■ Task instructions ■
Retype, word for word, every line of the records below starting at the one that contains "ATOM 169 O O" and ending at the one that contains "ATOM 178 N N"; include both of those lines and nothing more.
══ Material supplied ══
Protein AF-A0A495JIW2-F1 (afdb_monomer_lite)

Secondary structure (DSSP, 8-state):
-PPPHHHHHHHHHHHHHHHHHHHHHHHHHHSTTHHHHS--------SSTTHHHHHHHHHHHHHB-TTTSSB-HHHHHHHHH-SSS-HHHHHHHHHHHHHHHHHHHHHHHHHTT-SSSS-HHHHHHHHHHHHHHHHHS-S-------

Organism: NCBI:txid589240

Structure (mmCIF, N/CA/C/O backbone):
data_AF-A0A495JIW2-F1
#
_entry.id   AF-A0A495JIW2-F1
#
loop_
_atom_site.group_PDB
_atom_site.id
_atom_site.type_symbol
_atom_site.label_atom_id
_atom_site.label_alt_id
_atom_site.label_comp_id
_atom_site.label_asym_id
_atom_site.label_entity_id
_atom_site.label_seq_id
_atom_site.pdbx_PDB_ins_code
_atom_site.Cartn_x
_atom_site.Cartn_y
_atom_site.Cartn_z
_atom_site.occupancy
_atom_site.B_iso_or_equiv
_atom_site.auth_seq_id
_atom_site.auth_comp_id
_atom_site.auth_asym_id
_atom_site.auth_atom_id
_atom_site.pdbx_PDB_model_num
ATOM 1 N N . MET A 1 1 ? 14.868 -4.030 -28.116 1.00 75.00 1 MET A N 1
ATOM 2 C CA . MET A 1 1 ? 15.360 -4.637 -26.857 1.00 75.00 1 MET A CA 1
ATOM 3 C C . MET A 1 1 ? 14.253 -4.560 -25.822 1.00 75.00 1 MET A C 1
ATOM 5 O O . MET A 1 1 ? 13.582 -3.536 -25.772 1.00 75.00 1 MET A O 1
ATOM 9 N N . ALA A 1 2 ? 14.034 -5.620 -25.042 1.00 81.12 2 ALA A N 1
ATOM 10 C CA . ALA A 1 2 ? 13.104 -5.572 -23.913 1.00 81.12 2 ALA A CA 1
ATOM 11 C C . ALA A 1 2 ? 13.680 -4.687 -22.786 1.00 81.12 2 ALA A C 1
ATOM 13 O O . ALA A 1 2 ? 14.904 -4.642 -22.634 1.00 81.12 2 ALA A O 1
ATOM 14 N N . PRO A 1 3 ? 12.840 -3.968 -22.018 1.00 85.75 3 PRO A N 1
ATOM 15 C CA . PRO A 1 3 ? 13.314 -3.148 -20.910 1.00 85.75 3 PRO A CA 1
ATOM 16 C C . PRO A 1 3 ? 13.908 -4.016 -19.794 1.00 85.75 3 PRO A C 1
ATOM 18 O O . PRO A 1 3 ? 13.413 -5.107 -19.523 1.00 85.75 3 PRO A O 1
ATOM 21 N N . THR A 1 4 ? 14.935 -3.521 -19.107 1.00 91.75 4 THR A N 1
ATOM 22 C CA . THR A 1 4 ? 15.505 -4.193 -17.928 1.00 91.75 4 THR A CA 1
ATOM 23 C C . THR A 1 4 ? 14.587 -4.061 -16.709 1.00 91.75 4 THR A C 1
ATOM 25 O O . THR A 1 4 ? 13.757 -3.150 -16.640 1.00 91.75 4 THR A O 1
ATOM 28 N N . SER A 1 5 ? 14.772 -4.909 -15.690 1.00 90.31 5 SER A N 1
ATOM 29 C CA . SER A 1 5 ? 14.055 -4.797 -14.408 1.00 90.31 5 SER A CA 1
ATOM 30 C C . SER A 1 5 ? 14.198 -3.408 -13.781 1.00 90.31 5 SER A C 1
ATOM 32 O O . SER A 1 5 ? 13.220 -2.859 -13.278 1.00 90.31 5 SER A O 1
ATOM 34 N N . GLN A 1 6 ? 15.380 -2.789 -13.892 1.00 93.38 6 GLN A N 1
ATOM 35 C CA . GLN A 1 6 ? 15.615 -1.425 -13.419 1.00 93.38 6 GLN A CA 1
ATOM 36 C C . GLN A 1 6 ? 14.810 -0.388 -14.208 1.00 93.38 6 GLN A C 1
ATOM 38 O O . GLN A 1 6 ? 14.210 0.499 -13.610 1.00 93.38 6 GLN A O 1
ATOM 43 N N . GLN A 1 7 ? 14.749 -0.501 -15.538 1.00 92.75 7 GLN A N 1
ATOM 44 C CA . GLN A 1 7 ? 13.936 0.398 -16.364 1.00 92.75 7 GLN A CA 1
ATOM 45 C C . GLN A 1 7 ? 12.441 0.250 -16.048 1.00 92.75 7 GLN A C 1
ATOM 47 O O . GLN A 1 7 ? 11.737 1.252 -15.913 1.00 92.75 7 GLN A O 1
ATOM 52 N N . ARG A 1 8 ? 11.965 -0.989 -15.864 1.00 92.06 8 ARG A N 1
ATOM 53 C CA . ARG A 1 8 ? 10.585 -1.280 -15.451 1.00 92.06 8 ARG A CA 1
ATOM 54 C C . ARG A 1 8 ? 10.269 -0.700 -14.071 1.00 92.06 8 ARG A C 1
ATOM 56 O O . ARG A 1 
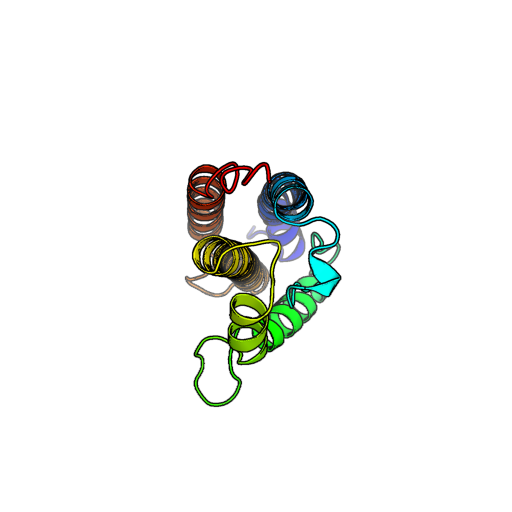8 ? 9.230 -0.063 -13.915 1.00 92.06 8 ARG A O 1
ATOM 63 N N . PHE A 1 9 ? 11.172 -0.863 -13.105 1.00 93.75 9 PHE A N 1
ATOM 64 C CA . PHE A 1 9 ? 11.031 -0.296 -11.765 1.00 93.75 9 PHE A CA 1
ATOM 65 C C . PHE A 1 9 ? 10.984 1.231 -11.795 1.00 93.75 9 PHE A C 1
ATOM 67 O O . PHE A 1 9 ? 10.062 1.816 -11.235 1.00 93.75 9 PHE A O 1
ATOM 74 N N . THR A 1 10 ? 11.921 1.885 -12.488 1.00 93.81 10 THR A N 1
ATOM 75 C CA . THR A 1 10 ? 11.954 3.351 -12.607 1.00 93.81 10 THR A CA 1
ATOM 76 C C . THR A 1 10 ? 10.649 3.899 -13.184 1.00 93.81 10 THR A C 1
ATOM 78 O O . THR A 1 10 ? 10.106 4.863 -12.645 1.00 93.81 10 THR A O 1
ATOM 81 N N . ALA A 1 11 ? 10.110 3.265 -14.231 1.00 91.31 11 ALA A N 1
ATOM 82 C CA . ALA A 1 11 ? 8.829 3.656 -14.814 1.00 91.31 11 ALA A CA 1
ATOM 83 C C . ALA A 1 11 ? 7.671 3.483 -13.814 1.00 91.31 11 ALA A C 1
ATOM 85 O O . ALA A 1 11 ? 6.909 4.419 -13.574 1.00 91.31 11 ALA A O 1
ATOM 86 N N . ALA A 1 12 ? 7.581 2.317 -13.168 1.00 91.44 12 ALA A N 1
ATOM 87 C CA . ALA A 1 12 ? 6.529 1.994 -12.206 1.00 91.44 12 ALA A CA 1
ATOM 88 C C . ALA A 1 12 ? 6.581 2.850
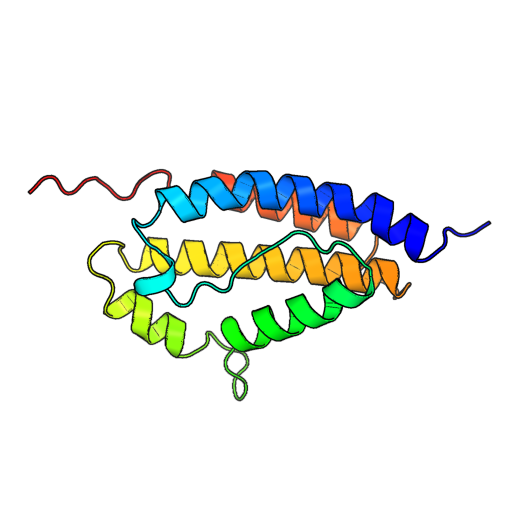 -10.925 1.00 91.44 12 ALA A C 1
ATOM 90 O O . ALA A 1 12 ? 5.546 3.184 -10.347 1.00 91.44 12 ALA A O 1
ATOM 91 N N . ARG A 1 13 ? 7.781 3.257 -10.491 1.00 94.31 13 ARG A N 1
ATOM 92 C CA . ARG A 1 13 ? 8.005 4.051 -9.274 1.00 94.31 13 ARG A CA 1
ATOM 93 C C . ARG A 1 13 ? 7.296 5.403 -9.313 1.00 94.31 13 ARG A C 1
ATOM 95 O O . ARG A 1 13 ? 6.943 5.922 -8.258 1.00 94.31 13 ARG A O 1
ATOM 102 N N . THR A 1 14 ? 7.039 5.961 -10.494 1.00 94.19 14 THR A N 1
ATOM 103 C CA . THR A 1 14 ? 6.278 7.214 -10.637 1.00 94.19 14 THR A CA 1
ATOM 104 C C . THR A 1 14 ? 4.872 7.113 -10.032 1.00 94.19 14 THR A C 1
ATOM 106 O O . THR A 1 14 ? 4.464 8.011 -9.293 1.00 94.19 14 THR A O 1
ATOM 109 N N . HIS A 1 15 ? 4.183 5.982 -10.224 1.00 93.81 15 HIS A N 1
ATOM 110 C CA . HIS A 1 15 ? 2.876 5.713 -9.621 1.00 93.81 15 HIS A CA 1
ATOM 111 C C . HIS A 1 15 ? 2.961 5.591 -8.097 1.00 93.81 15 HIS A C 1
ATOM 113 O O . HIS A 1 15 ? 2.121 6.142 -7.390 1.00 93.81 15 HIS A O 1
ATOM 119 N N . LEU A 1 16 ? 4.004 4.928 -7.583 1.00 94.94 16 LEU A N 1
ATOM 120 C CA . LEU A 1 16 ? 4.237 4.801 -6.141 1.00 94.94 16 LEU A CA 1
ATOM 121 C C . LEU A 1 16 ? 4.512 6.162 -5.492 1.00 94.94 16 LEU A C 1
ATOM 123 O O . LEU A 1 16 ? 3.962 6.460 -4.435 1.00 94.94 16 LEU A O 1
ATOM 127 N N . VAL A 1 17 ? 5.315 7.017 -6.133 1.00 96.19 17 VAL A N 1
ATOM 128 C CA . VAL A 1 17 ? 5.575 8.386 -5.658 1.00 96.19 17 VAL A CA 1
ATOM 129 C C . VAL A 1 17 ? 4.290 9.205 -5.617 1.00 96.19 17 VAL A C 1
ATOM 131 O O . VAL A 1 17 ? 4.029 9.875 -4.618 1.00 96.19 17 VAL A O 1
ATOM 134 N N . ALA A 1 18 ? 3.487 9.158 -6.680 1.00 93.62 18 ALA A N 1
ATOM 135 C CA . ALA A 1 18 ? 2.237 9.904 -6.749 1.00 93.62 18 ALA A CA 1
ATOM 136 C C . ALA A 1 18 ? 1.235 9.430 -5.681 1.00 93.62 18 ALA A C 1
ATOM 138 O O . ALA A 1 18 ? 0.699 10.250 -4.936 1.00 93.62 18 ALA A O 1
ATOM 139 N N . ALA A 1 19 ? 1.038 8.114 -5.556 1.00 93.19 19 ALA A N 1
ATOM 140 C CA . ALA A 1 19 ? 0.140 7.528 -4.565 1.00 93.19 19 ALA A CA 1
ATOM 141 C C . ALA A 1 19 ? 0.596 7.825 -3.126 1.00 93.19 19 ALA A C 1
ATOM 143 O O . ALA A 1 19 ? -0.220 8.226 -2.300 1.00 93.19 19 ALA A O 1
ATOM 144 N N . HIS A 1 20 ? 1.897 7.718 -2.828 1.00 94.06 20 HIS A N 1
ATOM 145 C CA . HIS A 1 20 ? 2.442 8.023 -1.498 1.00 94.06 20 HIS A CA 1
ATOM 146 C C . HIS A 1 20 ? 2.234 9.488 -1.107 1.00 94.06 20 HIS A C 1
ATOM 148 O O . HIS A 1 20 ? 1.755 9.774 -0.008 1.00 94.06 20 HIS A O 1
ATOM 154 N N . ARG A 1 21 ? 2.523 10.418 -2.030 1.00 92.94 21 ARG A N 1
ATOM 155 C CA . ARG A 1 21 ? 2.308 11.859 -1.820 1.00 92.94 21 ARG A CA 1
ATOM 156 C C . ARG A 1 21 ? 0.851 12.193 -1.513 1.00 92.94 21 ARG A C 1
ATOM 158 O O . ARG A 1 21 ? 0.610 13.105 -0.731 1.00 92.94 21 ARG A O 1
ATOM 165 N N . ALA A 1 22 ? -0.089 11.472 -2.116 1.00 90.38 22 ALA A N 1
ATOM 166 C CA . ALA A 1 22 ? -1.514 11.689 -1.910 1.00 90.38 22 ALA A CA 1
ATOM 167 C C . ALA A 1 22 ? -2.048 10.992 -0.644 1.00 90.38 22 ALA A C 1
ATOM 169 O O . ALA A 1 22 ? -2.908 11.541 0.039 1.00 90.38 22 ALA A O 1
ATOM 170 N N . LEU A 1 23 ? -1.514 9.818 -0.290 1.00 89.94 23 LEU A N 1
ATOM 171 C CA . LEU A 1 23 ? -1.936 9.061 0.890 1.00 89.94 23 LEU A CA 1
ATOM 172 C C . LEU A 1 23 ? -1.505 9.710 2.202 1.00 89.94 23 LEU A C 1
ATOM 174 O O . LEU A 1 23 ? -2.285 9.758 3.151 1.00 89.94 23 LEU A O 1
ATOM 178 N N . ARG A 1 24 ? -0.261 10.201 2.266 1.00 87.00 24 ARG A N 1
ATOM 179 C CA . ARG A 1 24 ? 0.325 10.707 3.513 1.00 87.00 24 ARG A CA 1
ATOM 180 C C . ARG A 1 24 ? -0.549 11.787 4.185 1.00 87.00 24 ARG A C 1
ATOM 182 O O . ARG A 1 24 ? -0.870 11.592 5.355 1.00 87.00 24 ARG A O 1
ATOM 189 N N . PRO A 1 25 ? -1.018 12.842 3.485 1.00 85.88 25 PRO A N 1
ATOM 190 C CA . PRO A 1 25 ? -1.893 13.848 4.090 1.00 85.88 25 PRO A CA 1
ATOM 191 C C . PRO A 1 25 ? -3.225 13.284 4.593 1.00 85.88 25 PRO A C 1
ATOM 193 O O . PRO A 1 25 ? -3.733 13.750 5.606 1.00 85.88 25 PRO A O 1
ATOM 196 N N . VAL A 1 26 ? -3.793 12.279 3.916 1.00 86.38 26 VAL A N 1
ATOM 197 C CA . VAL A 1 26 ? -5.055 11.646 4.338 1.00 86.38 26 VAL A CA 1
ATOM 198 C C . VAL A 1 26 ? -4.867 10.898 5.654 1.00 86.38 26 VAL A C 1
ATOM 200 O O . VAL A 1 26 ? -5.674 11.056 6.564 1.00 86.38 26 VAL A O 1
ATOM 203 N N . VAL A 1 27 ? -3.781 10.133 5.790 1.00 84.06 27 VAL A N 1
ATOM 204 C CA . VAL A 1 27 ? -3.466 9.414 7.036 1.00 84.06 27 VAL A CA 1
ATOM 205 C C . VAL A 1 27 ? -3.172 10.390 8.177 1.00 84.06 27 VAL A C 1
ATOM 207 O O . VAL A 1 27 ? -3.664 10.198 9.288 1.00 84.06 27 VAL A O 1
ATOM 210 N N . GLU A 1 28 ? -2.406 11.449 7.900 1.00 82.50 28 GLU A N 1
ATOM 211 C CA . GLU A 1 28 ? -2.082 12.501 8.873 1.00 82.50 28 GLU A CA 1
ATOM 212 C C . GLU A 1 28 ? -3.334 13.262 9.338 1.00 82.50 28 GLU A C 1
ATOM 214 O O . GLU A 1 28 ? -3.475 13.536 10.529 1.00 82.50 28 GLU A O 1
ATOM 219 N N . ALA A 1 29 ? -4.262 13.565 8.425 1.00 82.25 29 ALA A N 1
ATOM 220 C CA . ALA A 1 29 ? -5.508 14.261 8.739 1.00 82.25 29 ALA A CA 1
ATOM 221 C C . ALA A 1 29 ? -6.538 13.367 9.442 1.00 82.25 29 ALA A C 1
ATOM 223 O O . ALA A 1 29 ? -7.325 13.860 10.248 1.00 82.25 29 ALA A O 1
ATOM 224 N N . ALA A 1 30 ? -6.559 12.067 9.136 1.00 76.44 30 ALA A N 1
ATOM 225 C CA . ALA A 1 30 ? -7.576 11.158 9.648 1.00 76.44 30 ALA A CA 1
ATOM 226 C C . ALA A 1 30 ? -7.477 10.941 11.161 1.00 76.44 30 ALA A C 1
ATOM 228 O O . ALA A 1 30 ? -8.501 10.752 11.810 1.00 76.44 30 ALA A O 1
ATOM 229 N N . HIS A 1 31 ? -6.275 10.950 11.741 1.00 70.94 31 HIS A N 1
ATOM 230 C CA . HIS A 1 31 ? -6.132 10.716 13.173 1.00 70.94 31 HIS A CA 1
ATOM 231 C C . HIS A 1 31 ? -4.908 11.439 13.748 1.00 70.94 31 HIS A C 1
ATOM 233 O O . HIS A 1 31 ? -3.781 11.167 13.319 1.00 70.94 31 HIS A O 1
ATOM 239 N N . PRO A 1 32 ? -5.074 12.272 14.797 1.00 67.44 32 PRO A N 1
ATOM 240 C CA . PRO A 1 32 ? -3.943 12.858 15.503 1.00 67.44 32 PRO A CA 1
ATOM 241 C C . PRO A 1 32 ? -3.125 11.720 16.116 1.00 67.44 32 PRO A C 1
ATOM 243 O O . PRO A 1 32 ? -3.581 11.037 17.028 1.00 67.44 32 PRO A O 1
ATOM 246 N N . ASN A 1 33 ? -1.936 11.454 15.577 1.00 74.44 33 ASN A N 1
ATOM 247 C CA . ASN A 1 33 ? -1.097 10.323 15.982 1.00 74.44 33 ASN A CA 1
ATOM 248 C C . ASN A 1 33 ? -1.690 8.936 15.648 1.00 74.44 33 ASN A C 1
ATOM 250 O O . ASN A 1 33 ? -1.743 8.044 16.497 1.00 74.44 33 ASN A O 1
═══
■ Response ■
ATOM 169 O O . ALA A 1 22 ? -2.908 11.541 0.039 1.00 90.38 22 ALA A O 1
ATOM 170 N N . LEU A 1 23 ? -1.514 9.818 -0.290 1.00 89.94 23 LEU A N 1
ATOM 171 C CA . LEU A 1 23 ? -1.936 9.061 0.890 1.00 89.94 23 LEU A CA 1
ATOM 172 C C . LEU A 1 23 ? -1.505 9.710 2.202 1.00 89.94 23 LEU A C 1
ATOM 174 O O . LEU A 1 23 ? -2.285 9.758 3.151 1.00 89.94 23 LEU A O 1
ATOM 178 N N . ARG A 1 24 ? -0.261 10.201 2.266 1.00 87.00 24 ARG A N 1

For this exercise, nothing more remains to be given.